This is what I said today, more or less, at CPAC's public session regarding a proposed renewal of the current MOU with Egypt and a proposed new MOU with Albania:
I would like to take a moment to acknowledge the passing of James Fitzpatrick, Esq., one of the CPIA’s drafters who appeared before CPAC multiple times to emphasize the need for the Committee to follow Congressional intent. In that spirit, I would ask you to focus on two important provisions concerning the scope and enforcement of import restrictions. Both touch on less drastic remedies to be considered and facilitating the legal exchange of cultural property.
The current designated list for Egypt ignores the statutory requirement that restricted objects must both be “first discovered within” and subject to Egyptian “export control.” Only coins that “exclusively” circulated within Egypt can meet both requirements, but larger denomination gold and silver Alexander the Great, Ptolemaic and Roman Egyptian coin types that circulated in quantity outside the modern borders of Egypt nonetheless ended up on the 2016 designated list. Proponents may have raised Egypt’s so-called “closed monetary system” under the Ptolemies and Roman Provincial authorities to justify these restrictions, but that system was meant to keep foreign coins "out" and not Egyptian coins “in.” Moreover, the borders of ancient Egypt stretched well beyond its modern borders and as stated, larger denomination Greek and Roman Egyptian Provincial coins with Greek legends are found in quantity well outside of Egypt.
No new restrictions should be recommended for Roman Imperial, Byzantine, and Islamic issues. Standardized Roman Imperial coins with Latin legends from the Alexandria Mint have been found in substantial numbers throughout the Empire and beyond. In the later Byzantine and Islamic period, as in the later Roman period, standardized coinage made in Alexandria and elsewhere circulated widely. Randy Myers speaking for the ACCG will focus on Albanian coinage, but I will also note there should be no restrictions on silver coins from there either because far more hoards of Illyrian coinage have been found in Romania than Albania.

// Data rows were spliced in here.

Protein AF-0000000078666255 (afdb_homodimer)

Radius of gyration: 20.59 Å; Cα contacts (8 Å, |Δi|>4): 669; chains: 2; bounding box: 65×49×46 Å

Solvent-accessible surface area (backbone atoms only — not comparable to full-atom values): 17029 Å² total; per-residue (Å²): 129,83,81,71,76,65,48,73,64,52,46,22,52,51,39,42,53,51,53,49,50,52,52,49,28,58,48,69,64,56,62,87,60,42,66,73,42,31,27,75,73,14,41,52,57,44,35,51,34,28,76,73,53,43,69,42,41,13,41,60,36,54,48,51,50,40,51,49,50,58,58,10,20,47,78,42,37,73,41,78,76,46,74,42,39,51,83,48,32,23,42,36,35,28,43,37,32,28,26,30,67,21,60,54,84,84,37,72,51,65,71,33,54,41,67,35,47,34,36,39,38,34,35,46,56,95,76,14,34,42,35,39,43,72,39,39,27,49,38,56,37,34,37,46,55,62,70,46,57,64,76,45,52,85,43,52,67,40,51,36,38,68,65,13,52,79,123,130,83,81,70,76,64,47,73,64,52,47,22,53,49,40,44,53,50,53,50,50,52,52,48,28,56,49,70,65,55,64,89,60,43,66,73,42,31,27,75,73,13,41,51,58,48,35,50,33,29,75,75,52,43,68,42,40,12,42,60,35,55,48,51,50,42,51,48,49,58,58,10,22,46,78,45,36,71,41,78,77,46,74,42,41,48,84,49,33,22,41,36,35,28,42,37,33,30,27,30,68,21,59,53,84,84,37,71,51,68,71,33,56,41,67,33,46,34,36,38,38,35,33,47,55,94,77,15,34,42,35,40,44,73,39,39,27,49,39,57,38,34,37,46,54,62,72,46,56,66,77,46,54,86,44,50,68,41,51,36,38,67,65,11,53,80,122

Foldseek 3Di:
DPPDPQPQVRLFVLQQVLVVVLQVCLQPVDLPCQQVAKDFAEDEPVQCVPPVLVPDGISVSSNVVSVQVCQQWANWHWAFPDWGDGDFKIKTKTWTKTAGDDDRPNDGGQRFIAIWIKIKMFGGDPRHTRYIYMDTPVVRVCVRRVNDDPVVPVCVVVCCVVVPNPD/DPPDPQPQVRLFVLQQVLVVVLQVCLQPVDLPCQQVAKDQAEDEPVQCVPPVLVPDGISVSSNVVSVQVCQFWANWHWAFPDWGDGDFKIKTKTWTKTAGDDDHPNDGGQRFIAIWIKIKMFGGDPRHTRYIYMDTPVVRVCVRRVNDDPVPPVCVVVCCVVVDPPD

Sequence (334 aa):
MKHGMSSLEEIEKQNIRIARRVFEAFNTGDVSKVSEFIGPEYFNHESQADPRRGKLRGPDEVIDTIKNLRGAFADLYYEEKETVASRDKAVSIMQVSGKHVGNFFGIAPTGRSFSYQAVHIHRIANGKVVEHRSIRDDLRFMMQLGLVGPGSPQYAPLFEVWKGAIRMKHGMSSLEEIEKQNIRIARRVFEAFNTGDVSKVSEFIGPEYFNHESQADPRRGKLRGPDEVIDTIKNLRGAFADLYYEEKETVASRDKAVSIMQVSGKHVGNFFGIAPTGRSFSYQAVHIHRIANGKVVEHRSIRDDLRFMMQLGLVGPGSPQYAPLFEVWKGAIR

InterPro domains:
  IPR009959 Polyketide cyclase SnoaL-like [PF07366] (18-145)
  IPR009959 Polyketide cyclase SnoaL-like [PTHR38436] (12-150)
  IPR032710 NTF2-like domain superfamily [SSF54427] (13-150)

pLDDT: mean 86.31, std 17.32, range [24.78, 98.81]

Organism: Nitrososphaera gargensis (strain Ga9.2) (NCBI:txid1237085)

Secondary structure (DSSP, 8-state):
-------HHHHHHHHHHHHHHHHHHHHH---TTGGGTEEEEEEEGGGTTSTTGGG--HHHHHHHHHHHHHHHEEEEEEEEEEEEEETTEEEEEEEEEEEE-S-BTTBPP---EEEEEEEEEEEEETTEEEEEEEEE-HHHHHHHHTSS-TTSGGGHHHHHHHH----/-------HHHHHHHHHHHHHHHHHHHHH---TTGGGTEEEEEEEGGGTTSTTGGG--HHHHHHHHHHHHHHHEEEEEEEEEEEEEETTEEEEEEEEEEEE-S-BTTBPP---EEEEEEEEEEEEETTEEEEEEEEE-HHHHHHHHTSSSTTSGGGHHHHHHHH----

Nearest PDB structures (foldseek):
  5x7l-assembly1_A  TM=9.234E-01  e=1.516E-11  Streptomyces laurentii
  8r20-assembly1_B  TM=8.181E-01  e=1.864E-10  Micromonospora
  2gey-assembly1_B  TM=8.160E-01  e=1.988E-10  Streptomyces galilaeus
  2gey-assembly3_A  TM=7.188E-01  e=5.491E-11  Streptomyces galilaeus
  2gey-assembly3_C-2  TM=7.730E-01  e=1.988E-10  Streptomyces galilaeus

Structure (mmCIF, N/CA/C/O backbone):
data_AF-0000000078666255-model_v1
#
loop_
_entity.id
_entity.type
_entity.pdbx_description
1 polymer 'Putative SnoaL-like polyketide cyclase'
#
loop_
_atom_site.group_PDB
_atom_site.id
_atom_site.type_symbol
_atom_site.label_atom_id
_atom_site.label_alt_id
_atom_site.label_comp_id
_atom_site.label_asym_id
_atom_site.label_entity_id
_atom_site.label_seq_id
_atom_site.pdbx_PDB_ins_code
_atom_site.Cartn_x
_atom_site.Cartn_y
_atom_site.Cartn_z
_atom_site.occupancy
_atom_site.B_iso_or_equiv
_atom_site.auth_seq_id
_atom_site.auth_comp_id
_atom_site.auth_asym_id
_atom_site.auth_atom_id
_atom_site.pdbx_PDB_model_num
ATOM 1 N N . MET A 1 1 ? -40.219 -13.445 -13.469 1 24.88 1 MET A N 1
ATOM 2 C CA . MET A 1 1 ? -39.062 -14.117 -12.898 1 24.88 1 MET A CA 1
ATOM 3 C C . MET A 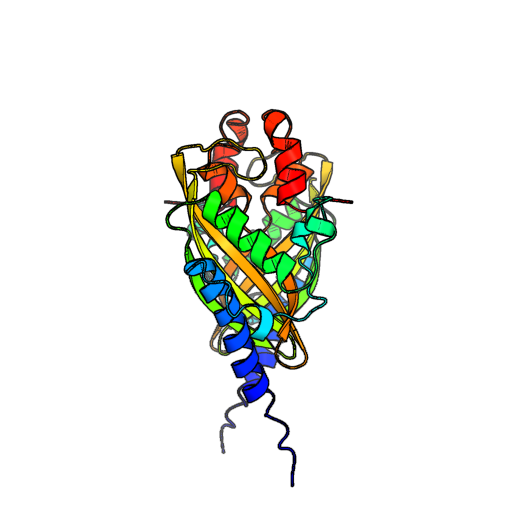1 1 ? -38.062 -13.109 -12.375 1 24.88 1 MET A C 1
ATOM 5 O O . MET A 1 1 ? -37.5 -12.328 -13.148 1 24.88 1 MET A O 1
ATOM 9 N N . LYS A 1 2 ? -38.375 -12.25 -11.359 1 34.31 2 LYS A N 1
ATOM 10 C CA . LYS A 1 2 ? -37.75 -11.039 -10.836 1 34.31 2 LYS A CA 1
ATOM 11 C C . LYS A 1 2 ? -36.25 -11.227 -10.641 1 34.31 2 LYS A C 1
ATOM 13 O O . LYS A 1 2 ? -35.812 -12.094 -9.875 1 34.31 2 LYS A O 1
ATOM 18 N N . HIS A 1 3 ? -35.281 -11.359 -11.57 1 38.97 3 HIS A N 1
ATOM 19 C CA . HIS A 1 3 ? -33.844 -11.406 -11.695 1 38.97 3 HIS A CA 1
ATOM 20 C C . HIS A 1 3 ? -33.156 -10.609 -10.594 1 38.97 3 HIS A C 1
ATOM 22 O O . HIS A 1 3 ? -33.156 -9.375 -10.625 1 38.97 3 HIS A O 1
ATOM 28 N N . GLY A 1 4 ? -33.188 -10.836 -9.375 1 44.59 4 GLY A N 1
ATOM 29 C CA . GLY A 1 4 ? -33.125 -10.219 -8.062 1 44.59 4 GLY A CA 1
ATOM 30 C C . GLY A 1 4 ? -31.812 -9.484 -7.809 1 44.59 4 GLY A C 1
ATOM 31 O O . GLY A 1 4 ? -30.734 -10.062 -7.941 1 44.59 4 GLY A O 1
ATOM 32 N N . MET A 1 5 ? -31.609 -8.273 -8.227 1 51.09 5 MET A N 1
ATOM 33 C CA . MET A 1 5 ? -30.531 -7.309 -8.047 1 51.09 5 MET A CA 1
ATOM 34 C C . MET A 1 5 ? -29.859 -7.5 -6.695 1 51.09 5 MET A C 1
ATOM 36 O O . MET A 1 5 ? -30.484 -7.336 -5.648 1 51.09 5 MET A O 1
ATOM 40 N N . SER A 1 6 ? -28.938 -8.531 -6.664 1 65.31 6 SER A N 1
ATOM 41 C CA . SER A 1 6 ? -28.156 -8.711 -5.441 1 65.31 6 SER A CA 1
ATOM 42 C C . SER A 1 6 ? -27.844 -7.371 -4.781 1 65.31 6 SER A C 1
ATOM 44 O O . SER A 1 6 ? -27.578 -6.387 -5.469 1 65.31 6 SER A O 1
ATOM 46 N N . SER A 1 7 ? -28.25 -7.094 -3.621 1 79.69 7 SER A N 1
ATOM 47 C CA . SER A 1 7 ? -27.953 -5.898 -2.844 1 79.69 7 SER A CA 1
ATOM 48 C C . SER A 1 7 ? -26.469 -5.559 -2.91 1 79.69 7 SER A C 1
ATOM 50 O O . SER A 1 7 ? -25.656 -6.398 -3.295 1 79.69 7 SER A O 1
ATOM 52 N N . LEU A 1 8 ? -26.266 -4.34 -3.023 1 81.06 8 LEU A N 1
ATOM 53 C CA . LEU A 1 8 ? -24.875 -3.883 -2.967 1 81.06 8 LEU A CA 1
ATOM 54 C C . LEU A 1 8 ? -24.078 -4.715 -1.974 1 81.06 8 LEU A C 1
ATOM 56 O O . LEU A 1 8 ? -22.906 -5.047 -2.23 1 81.06 8 LEU A O 1
ATOM 60 N N . GLU A 1 9 ? -24.703 -5.145 -0.978 1 82.5 9 GLU A N 1
ATOM 61 C CA . GLU A 1 9 ? -24.047 -5.953 0.037 1 82.5 9 GLU A CA 1
ATOM 62 C C . GLU A 1 9 ? -23.688 -7.34 -0.504 1 82.5 9 GLU A C 1
ATOM 64 O O . GLU A 1 9 ? -22.625 -7.879 -0.202 1 82.5 9 GLU A O 1
ATOM 69 N N . GLU A 1 10 ? -24.609 -7.906 -1.23 1 87.94 10 GLU A N 1
ATOM 70 C CA . GLU A 1 10 ? -24.375 -9.227 -1.81 1 87.94 10 GLU A CA 1
ATOM 71 C C . GLU A 1 10 ? -23.234 -9.18 -2.84 1 87.94 10 GLU A C 1
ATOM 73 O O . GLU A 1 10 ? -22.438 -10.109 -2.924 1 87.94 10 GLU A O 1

There also is the issue of enforcement. As the Antiquities Coalition also observes in its papers, import restrictions only apply to artifacts illicitly exported from Egypt after the December 6, 2016 effective date of the implementing regulations. 19 U.S.C § 2606. Unfortunately, U.S. Customs applies restrictions far more broadly as embargoes on any coins imported into the U.S. Instead, coins should only be detained and seized where there is probable cause they were illicitly exported from Egypt after December 6, 2016. In other words, coins should no longer be seized and forfeited, and the collector deprived of their private property, solely because a coin is of a type on the designated list. This should particularly hold for purchases from legitimate markets in the EU, UK, and Switzerland where Egyptian coins have been collected for generations. Thank you for listening to our concerns. I am happy to answer any questions regarding our submission.